INSTRUCTIONS FOR THE TASK: Copy exactly the lines of the records below, and only those lines, beginning with the line that contains "ATOM 65 C C" and ending with the line that contains "ATOM 80 C CA . ARG A 1 11 ? 9.152".

DATA SHOWN:
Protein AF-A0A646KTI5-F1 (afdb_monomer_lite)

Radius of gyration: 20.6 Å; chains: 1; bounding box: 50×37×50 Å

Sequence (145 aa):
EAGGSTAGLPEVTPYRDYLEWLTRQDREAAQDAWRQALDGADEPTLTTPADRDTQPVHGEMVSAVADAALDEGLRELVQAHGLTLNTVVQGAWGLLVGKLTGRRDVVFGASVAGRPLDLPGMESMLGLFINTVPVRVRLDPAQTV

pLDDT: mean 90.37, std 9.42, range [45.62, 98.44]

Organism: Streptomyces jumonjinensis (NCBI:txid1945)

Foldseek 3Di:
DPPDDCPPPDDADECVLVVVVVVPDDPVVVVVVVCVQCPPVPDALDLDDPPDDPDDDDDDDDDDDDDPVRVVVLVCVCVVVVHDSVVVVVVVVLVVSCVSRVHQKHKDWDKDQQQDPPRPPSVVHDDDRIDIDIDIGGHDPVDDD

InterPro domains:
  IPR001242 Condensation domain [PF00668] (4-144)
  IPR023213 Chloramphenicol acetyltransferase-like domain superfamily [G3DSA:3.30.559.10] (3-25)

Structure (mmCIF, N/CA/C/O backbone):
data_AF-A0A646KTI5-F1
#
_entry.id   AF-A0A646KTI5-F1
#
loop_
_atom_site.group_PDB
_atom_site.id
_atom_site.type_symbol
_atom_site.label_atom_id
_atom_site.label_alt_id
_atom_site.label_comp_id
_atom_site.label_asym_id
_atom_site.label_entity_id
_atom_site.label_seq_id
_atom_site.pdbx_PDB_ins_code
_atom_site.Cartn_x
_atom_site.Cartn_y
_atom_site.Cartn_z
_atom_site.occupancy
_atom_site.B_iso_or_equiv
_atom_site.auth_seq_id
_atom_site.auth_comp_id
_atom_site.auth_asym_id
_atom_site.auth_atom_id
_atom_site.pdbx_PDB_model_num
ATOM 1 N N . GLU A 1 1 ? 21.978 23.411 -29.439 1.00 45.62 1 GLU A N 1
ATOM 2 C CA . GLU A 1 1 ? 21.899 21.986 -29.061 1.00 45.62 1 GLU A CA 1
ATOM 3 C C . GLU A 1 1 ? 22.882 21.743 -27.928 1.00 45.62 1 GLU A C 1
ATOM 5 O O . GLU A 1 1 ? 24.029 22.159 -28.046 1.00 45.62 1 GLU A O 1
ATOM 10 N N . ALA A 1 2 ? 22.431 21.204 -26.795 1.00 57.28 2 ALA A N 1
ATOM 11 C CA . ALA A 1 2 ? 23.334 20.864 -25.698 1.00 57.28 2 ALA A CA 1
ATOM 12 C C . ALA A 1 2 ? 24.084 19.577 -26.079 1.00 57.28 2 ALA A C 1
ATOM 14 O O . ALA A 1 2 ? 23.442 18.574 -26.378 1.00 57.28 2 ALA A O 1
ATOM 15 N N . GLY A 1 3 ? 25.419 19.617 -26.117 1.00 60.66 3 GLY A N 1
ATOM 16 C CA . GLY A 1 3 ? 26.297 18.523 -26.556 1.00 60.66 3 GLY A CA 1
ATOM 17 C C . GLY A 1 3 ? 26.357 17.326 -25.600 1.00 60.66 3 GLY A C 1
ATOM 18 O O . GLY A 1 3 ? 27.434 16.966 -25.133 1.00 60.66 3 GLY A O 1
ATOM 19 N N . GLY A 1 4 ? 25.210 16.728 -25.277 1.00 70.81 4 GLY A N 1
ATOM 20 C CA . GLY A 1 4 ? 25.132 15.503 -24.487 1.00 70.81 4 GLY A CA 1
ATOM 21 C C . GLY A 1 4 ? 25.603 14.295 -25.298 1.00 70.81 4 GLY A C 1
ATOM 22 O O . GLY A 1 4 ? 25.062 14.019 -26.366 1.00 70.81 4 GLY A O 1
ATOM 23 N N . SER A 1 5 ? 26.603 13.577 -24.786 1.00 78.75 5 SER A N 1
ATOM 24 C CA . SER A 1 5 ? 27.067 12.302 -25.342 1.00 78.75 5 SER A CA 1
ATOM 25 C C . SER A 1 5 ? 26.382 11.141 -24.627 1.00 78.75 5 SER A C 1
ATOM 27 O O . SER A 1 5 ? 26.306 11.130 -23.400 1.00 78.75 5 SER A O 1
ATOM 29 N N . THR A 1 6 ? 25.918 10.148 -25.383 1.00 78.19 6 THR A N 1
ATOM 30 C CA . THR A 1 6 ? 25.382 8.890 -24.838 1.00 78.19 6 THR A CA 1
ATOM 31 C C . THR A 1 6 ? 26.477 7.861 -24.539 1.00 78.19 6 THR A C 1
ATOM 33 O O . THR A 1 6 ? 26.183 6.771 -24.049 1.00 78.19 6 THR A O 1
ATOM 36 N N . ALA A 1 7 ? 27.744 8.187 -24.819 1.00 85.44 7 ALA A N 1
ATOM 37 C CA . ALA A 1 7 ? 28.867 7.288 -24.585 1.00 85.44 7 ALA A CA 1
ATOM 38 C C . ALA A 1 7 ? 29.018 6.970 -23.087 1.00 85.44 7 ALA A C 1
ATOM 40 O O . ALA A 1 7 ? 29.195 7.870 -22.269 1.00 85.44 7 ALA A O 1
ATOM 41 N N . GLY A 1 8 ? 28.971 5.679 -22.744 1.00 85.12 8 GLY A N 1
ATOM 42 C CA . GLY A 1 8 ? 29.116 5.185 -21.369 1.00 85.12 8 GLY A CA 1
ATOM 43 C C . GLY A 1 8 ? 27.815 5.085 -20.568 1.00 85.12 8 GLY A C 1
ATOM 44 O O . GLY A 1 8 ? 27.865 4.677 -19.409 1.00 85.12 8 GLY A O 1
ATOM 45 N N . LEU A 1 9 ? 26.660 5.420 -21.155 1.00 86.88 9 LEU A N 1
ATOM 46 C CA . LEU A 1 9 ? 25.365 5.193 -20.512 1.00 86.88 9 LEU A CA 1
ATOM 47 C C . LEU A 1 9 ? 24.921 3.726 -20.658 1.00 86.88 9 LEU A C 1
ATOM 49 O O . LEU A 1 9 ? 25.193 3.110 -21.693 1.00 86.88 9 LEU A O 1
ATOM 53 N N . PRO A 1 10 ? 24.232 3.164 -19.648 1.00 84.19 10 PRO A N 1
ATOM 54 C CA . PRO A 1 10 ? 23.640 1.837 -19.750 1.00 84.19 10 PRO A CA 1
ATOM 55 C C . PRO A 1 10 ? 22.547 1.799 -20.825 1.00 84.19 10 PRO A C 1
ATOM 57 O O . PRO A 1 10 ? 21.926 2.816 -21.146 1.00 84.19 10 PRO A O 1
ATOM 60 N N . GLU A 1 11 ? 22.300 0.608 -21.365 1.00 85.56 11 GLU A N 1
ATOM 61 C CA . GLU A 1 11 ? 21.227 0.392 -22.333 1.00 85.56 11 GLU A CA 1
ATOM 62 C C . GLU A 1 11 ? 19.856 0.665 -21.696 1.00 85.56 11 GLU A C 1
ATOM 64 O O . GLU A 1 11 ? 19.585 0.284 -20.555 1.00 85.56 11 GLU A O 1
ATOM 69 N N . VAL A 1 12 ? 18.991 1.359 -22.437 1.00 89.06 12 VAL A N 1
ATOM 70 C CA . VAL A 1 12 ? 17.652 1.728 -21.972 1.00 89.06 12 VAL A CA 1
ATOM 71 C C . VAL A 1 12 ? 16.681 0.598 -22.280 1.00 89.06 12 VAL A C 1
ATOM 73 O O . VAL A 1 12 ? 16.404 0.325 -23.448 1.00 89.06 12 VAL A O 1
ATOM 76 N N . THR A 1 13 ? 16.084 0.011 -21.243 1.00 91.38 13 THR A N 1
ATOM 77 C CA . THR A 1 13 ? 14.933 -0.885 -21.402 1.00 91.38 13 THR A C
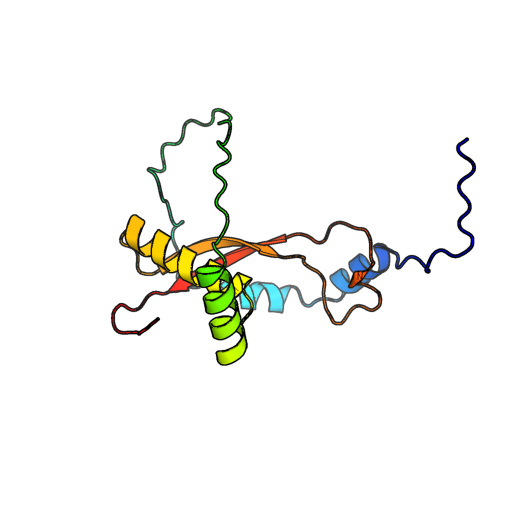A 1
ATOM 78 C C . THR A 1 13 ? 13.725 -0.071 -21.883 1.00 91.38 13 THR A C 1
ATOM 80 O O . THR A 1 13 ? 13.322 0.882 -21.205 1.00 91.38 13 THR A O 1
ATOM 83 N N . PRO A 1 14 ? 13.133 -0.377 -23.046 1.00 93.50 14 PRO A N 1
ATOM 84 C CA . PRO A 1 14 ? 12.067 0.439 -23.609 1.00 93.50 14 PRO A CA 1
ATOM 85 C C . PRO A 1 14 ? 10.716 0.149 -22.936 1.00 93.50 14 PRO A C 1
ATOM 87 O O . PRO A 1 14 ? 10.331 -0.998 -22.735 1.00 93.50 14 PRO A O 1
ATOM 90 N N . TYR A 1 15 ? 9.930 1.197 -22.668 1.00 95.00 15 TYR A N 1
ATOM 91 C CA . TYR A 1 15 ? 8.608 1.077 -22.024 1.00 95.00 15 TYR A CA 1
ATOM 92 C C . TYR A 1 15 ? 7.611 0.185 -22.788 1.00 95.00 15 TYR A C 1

* * *

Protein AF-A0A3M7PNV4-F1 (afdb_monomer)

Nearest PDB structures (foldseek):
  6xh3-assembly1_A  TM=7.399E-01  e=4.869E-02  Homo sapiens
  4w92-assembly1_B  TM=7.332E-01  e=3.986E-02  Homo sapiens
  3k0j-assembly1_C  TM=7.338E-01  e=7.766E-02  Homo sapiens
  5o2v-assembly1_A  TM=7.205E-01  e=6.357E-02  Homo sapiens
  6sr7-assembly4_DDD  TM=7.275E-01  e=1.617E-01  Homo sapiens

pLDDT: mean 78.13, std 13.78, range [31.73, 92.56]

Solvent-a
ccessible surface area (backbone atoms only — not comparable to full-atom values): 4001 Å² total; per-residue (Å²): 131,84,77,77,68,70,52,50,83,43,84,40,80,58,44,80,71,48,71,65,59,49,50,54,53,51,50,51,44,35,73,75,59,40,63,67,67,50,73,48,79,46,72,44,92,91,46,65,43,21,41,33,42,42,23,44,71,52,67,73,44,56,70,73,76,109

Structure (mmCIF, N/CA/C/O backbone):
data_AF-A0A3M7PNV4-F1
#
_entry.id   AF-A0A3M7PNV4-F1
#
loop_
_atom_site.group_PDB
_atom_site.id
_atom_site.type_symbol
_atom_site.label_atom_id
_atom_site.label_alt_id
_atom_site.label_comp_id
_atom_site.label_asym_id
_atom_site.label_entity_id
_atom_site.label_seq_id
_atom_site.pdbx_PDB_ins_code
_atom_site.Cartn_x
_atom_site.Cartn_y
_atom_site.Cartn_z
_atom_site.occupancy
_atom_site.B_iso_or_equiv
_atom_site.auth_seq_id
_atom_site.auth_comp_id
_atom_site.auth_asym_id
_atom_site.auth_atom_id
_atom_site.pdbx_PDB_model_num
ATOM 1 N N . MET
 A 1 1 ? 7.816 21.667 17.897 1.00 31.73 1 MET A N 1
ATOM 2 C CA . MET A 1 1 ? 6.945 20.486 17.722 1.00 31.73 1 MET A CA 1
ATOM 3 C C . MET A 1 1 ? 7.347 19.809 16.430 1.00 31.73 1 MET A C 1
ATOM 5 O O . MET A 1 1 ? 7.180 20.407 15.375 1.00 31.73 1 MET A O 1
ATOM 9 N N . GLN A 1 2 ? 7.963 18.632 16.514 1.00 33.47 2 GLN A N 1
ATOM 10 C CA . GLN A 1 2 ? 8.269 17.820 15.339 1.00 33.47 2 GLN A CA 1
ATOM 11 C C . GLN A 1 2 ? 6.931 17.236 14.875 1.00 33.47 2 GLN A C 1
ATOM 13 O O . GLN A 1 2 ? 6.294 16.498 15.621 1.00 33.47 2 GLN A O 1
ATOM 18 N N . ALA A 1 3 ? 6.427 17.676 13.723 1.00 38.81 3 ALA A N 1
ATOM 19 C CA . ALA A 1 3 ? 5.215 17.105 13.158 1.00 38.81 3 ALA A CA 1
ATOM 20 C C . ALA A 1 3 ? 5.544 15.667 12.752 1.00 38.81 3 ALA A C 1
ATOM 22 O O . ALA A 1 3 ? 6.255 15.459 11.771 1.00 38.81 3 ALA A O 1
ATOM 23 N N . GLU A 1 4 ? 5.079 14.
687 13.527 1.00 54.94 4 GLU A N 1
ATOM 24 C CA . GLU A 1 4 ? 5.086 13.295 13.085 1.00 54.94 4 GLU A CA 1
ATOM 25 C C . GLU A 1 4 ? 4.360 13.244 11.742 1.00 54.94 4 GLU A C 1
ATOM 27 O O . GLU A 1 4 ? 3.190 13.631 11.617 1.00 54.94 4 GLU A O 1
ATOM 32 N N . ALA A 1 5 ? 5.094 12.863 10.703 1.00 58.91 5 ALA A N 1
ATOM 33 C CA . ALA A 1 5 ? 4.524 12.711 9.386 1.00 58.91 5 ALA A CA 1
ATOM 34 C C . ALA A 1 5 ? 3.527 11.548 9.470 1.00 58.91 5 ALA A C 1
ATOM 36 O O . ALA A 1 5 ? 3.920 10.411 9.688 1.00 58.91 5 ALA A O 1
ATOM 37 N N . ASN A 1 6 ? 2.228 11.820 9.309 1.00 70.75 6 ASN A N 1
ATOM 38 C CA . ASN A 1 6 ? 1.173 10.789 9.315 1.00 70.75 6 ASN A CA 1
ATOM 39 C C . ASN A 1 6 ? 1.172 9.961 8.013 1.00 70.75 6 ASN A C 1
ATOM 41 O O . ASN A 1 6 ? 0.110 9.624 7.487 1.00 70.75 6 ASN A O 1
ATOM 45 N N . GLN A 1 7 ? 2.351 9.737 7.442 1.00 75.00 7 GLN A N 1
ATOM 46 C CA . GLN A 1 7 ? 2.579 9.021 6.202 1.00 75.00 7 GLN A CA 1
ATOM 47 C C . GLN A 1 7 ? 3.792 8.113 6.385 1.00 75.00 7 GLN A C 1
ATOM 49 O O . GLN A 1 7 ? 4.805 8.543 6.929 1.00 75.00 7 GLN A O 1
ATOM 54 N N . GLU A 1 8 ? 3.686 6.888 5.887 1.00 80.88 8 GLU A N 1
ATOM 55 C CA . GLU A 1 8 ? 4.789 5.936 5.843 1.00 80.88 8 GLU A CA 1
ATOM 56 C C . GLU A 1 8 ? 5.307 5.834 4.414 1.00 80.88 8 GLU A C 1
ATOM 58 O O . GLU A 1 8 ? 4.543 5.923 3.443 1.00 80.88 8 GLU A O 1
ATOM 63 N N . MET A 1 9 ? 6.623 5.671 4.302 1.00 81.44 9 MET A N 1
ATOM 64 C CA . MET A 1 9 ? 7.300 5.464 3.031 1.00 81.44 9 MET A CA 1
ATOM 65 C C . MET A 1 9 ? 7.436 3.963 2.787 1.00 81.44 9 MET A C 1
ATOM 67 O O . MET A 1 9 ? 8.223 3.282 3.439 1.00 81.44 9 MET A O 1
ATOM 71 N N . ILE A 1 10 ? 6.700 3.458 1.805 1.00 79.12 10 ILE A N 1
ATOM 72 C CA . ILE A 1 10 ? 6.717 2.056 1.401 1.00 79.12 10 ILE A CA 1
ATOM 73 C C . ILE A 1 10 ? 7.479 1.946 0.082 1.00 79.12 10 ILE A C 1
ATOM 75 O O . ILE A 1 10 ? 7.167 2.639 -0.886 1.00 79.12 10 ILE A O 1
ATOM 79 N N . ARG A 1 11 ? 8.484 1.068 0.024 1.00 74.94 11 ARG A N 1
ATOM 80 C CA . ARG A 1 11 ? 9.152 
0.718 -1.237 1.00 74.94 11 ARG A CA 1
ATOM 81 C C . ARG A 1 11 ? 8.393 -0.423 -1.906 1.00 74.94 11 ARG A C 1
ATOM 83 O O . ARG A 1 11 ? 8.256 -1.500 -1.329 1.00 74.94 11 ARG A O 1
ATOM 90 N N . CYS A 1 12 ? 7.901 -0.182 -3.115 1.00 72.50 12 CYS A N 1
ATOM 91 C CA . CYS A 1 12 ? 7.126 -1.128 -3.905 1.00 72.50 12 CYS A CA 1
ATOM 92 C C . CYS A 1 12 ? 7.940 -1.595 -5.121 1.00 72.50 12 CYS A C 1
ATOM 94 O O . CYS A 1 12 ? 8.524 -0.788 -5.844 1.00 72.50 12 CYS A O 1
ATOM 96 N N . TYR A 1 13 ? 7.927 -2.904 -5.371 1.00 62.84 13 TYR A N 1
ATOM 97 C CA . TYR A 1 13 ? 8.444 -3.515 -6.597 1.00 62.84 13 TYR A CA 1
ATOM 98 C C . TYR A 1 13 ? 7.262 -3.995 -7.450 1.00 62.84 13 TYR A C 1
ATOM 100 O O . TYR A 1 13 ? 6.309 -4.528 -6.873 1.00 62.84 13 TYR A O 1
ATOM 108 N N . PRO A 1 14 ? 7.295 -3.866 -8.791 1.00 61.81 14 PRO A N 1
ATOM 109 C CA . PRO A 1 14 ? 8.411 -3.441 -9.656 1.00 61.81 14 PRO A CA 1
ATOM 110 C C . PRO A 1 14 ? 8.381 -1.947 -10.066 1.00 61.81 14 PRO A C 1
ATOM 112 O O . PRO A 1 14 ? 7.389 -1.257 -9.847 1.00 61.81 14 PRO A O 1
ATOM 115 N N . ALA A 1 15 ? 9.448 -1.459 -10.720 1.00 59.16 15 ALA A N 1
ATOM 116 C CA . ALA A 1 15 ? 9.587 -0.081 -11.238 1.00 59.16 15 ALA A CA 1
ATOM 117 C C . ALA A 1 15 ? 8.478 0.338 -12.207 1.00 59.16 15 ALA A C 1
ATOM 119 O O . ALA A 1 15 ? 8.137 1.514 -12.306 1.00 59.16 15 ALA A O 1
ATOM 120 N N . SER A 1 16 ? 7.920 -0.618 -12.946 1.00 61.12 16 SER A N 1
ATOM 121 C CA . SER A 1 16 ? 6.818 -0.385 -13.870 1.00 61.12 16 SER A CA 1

COMPLETED EXERCISE:
ATOM 65 C C . MET A 1 9 ? 7.436 3.963 2.787 1.00 81.44 9 MET A C 1
ATOM 67 O O . MET A 1 9 ? 8.223 3.282 3.439 1.00 81.44 9 MET A O 1
ATOM 71 N N . ILE A 1 10 ? 6.700 3.458 1.805 1.00 79.12 10 ILE A N 1
ATOM 72 C CA . ILE A 1 10 ? 6.717 2.056 1.401 1.00 79.12 10 ILE A CA 1
ATOM 73 C C . ILE A 1 10 ? 7.479 1.946 0.082 1.00 79.12 10 ILE A C 1
ATOM 75 O O . ILE A 1 10 ? 7.167 2.639 -0.886 1.00 79.12 10 ILE A O 1
ATOM 79 N N . ARG A 1 11 ? 8.484 1.068 0.024 1.00 74.94 11 ARG A N 1
ATOM 80 C CA . ARG A 1 11 ? 9.152 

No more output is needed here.